My answers assumes an odd numbered spirals (I inferred it from “The
number zero represents the center of the spiral”).
Sorry for my beginners ruby (are there some standard min(x,y)/max(x,y,)
functions?)
The approach is to work out a standard equation for the value in any
cell (I ended up with two, for the top left and bottom right) and then
to iterate through each cell and calculate the value.
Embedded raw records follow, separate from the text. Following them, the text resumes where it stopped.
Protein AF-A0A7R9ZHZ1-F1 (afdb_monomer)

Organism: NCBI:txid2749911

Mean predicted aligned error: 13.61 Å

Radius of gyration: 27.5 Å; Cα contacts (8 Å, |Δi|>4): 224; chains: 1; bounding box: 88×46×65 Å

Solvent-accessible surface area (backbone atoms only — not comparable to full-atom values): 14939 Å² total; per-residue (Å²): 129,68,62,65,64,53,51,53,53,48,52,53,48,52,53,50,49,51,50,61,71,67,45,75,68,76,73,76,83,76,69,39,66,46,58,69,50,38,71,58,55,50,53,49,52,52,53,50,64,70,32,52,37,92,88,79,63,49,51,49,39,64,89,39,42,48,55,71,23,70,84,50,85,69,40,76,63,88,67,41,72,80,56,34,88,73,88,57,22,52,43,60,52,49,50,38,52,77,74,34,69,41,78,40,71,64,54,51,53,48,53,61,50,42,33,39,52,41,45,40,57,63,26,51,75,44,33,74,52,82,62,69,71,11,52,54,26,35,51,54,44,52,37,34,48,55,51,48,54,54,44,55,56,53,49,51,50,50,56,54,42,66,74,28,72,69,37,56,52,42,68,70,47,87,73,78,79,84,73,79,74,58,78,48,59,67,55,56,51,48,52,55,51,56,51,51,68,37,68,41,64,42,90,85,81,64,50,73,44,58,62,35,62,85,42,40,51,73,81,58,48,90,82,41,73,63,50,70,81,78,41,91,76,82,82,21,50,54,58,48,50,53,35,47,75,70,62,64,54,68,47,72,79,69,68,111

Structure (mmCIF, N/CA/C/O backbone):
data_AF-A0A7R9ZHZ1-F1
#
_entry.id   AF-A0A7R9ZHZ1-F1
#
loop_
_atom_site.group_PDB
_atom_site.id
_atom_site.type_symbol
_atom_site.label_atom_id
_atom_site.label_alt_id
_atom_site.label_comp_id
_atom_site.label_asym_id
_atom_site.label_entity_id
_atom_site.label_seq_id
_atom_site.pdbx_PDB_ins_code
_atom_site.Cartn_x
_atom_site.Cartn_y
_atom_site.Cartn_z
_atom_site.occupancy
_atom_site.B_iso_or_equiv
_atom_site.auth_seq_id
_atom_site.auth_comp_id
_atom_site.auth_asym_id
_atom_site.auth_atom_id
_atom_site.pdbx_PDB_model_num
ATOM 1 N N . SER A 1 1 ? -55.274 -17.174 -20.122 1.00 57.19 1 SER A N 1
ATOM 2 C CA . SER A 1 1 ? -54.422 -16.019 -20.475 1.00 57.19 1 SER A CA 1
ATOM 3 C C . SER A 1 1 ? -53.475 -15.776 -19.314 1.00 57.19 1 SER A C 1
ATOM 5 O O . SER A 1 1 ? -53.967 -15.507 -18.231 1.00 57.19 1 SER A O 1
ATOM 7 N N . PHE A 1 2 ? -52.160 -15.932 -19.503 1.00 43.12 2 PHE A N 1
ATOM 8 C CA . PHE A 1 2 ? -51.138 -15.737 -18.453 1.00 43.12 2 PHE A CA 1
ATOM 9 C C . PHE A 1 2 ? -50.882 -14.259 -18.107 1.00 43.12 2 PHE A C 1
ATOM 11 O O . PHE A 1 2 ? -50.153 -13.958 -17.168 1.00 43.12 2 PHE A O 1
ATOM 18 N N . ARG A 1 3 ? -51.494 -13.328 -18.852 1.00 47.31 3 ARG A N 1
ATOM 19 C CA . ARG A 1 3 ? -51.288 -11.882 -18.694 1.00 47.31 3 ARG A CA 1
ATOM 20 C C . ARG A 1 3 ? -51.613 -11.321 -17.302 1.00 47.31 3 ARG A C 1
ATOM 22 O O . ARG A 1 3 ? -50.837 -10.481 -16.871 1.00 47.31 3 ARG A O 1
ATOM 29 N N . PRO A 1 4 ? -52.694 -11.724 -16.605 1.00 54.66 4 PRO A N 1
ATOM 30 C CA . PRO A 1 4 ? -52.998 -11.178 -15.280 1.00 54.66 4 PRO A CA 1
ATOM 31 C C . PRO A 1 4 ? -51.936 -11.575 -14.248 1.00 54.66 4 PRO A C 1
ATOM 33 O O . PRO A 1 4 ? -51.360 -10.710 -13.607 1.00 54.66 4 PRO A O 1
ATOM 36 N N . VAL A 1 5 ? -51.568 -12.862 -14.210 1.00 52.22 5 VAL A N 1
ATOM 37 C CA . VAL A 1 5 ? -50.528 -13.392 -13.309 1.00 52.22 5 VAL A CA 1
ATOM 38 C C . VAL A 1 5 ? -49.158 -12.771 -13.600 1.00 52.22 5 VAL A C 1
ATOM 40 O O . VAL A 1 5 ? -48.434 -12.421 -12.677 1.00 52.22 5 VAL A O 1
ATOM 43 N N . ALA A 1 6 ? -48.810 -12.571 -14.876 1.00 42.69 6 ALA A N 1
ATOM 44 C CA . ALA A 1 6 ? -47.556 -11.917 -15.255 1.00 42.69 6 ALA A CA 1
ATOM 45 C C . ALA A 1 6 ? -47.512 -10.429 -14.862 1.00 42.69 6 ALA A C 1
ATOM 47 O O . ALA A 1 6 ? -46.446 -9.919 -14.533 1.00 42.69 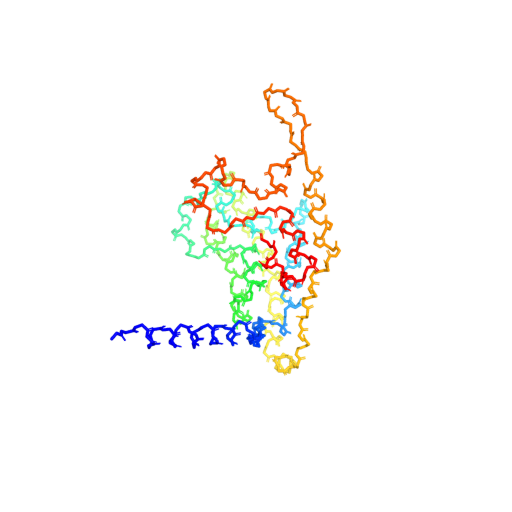6 ALA A O 1
ATOM 48 N N . LYS A 1 7 ? -48.658 -9.734 -14.885 1.00 62.12 7 LYS A N 1
ATOM 49 C CA . LYS A 1 7 ? -48.752 -8.325 -14.486 1.00 62.12 7 LYS A CA 1
ATOM 50 C C . LYS A 1 7 ? -48.653 -8.166 -12.967 1.00 62.12 7 LYS A C 1
ATOM 52 O O . LYS A 1 7 ? -47.967 -7.259 -12.511 1.00 62.12 7 LYS A O 1
ATOM 57 N N . ASP A 1 8 ? -49.253 -9.088 -12.219 1.00 63.56 8 ASP A N 1
ATOM 58 C CA . ASP A 1 8 ? -49.155 -9.124 -10.757 1.00 63.56 8 ASP A CA 1
ATOM 59 C C . ASP A 1 8 ? -47.732 -9.493 -10.303 1.00 63.56 8 ASP A C 1
ATOM 61 O O . ASP A 1 8 ? -47.192 -8.850 -9.411 1.00 63.56 8 ASP A O 1
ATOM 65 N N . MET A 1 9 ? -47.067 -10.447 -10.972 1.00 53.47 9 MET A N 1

The algorithm is
stateless.
class SpiralMaker
def make_spiral(size)
# only allow odd numbered squares (as zero is centre)
if (size.modulo(2) == 0)
exit(1)
end
#step along row
(1..size).each do |y|
# step down columns
(1..size).each do |x|
# are we in top left or bottom right half of spiral?
if (y+x <= size)
# top left - calculate value
sn = size - (2 * (min(x,y) - 1))
val = (sn*sn) - (3*sn) + 2 - y + x
else
# bottom right - calculate value
sn = size - (2 * (size - max(x,y)))
val = (sn*sn) - sn + y - x
end
# Print value
STDOUT.printf "%03d ", val
end
# Next line
STDOUT.print "\n"
end
This one works for even and odd spirals (obvious really)
class SpiralMaker
def make_spiral(square_size)
# allow for even numbered squares by missing off the last row and
column
size = square_size
if (square_size.modulo(2) == 0)
square_size = square_size+1
end
#step along row
(1..size).each do |y|
# step down columns
(1..size).each do |x|
# are we in top left or bottom right half of spiral?
if (y+x <= square_size)
# top left - calculate value
sn = square_size - (2 * (min(x,y) - 1))
val = (sn*sn) - (3*sn) + 2 - y + x
else
# bottom right - calculate value
sn = square_size - (2 * (square_size - max(x,y)))
val = (sn*sn) - sn + y - x
end
# Print value
STDOUT.printf "%03d ", val
end
# Next line
STDOUT.print "\n"
end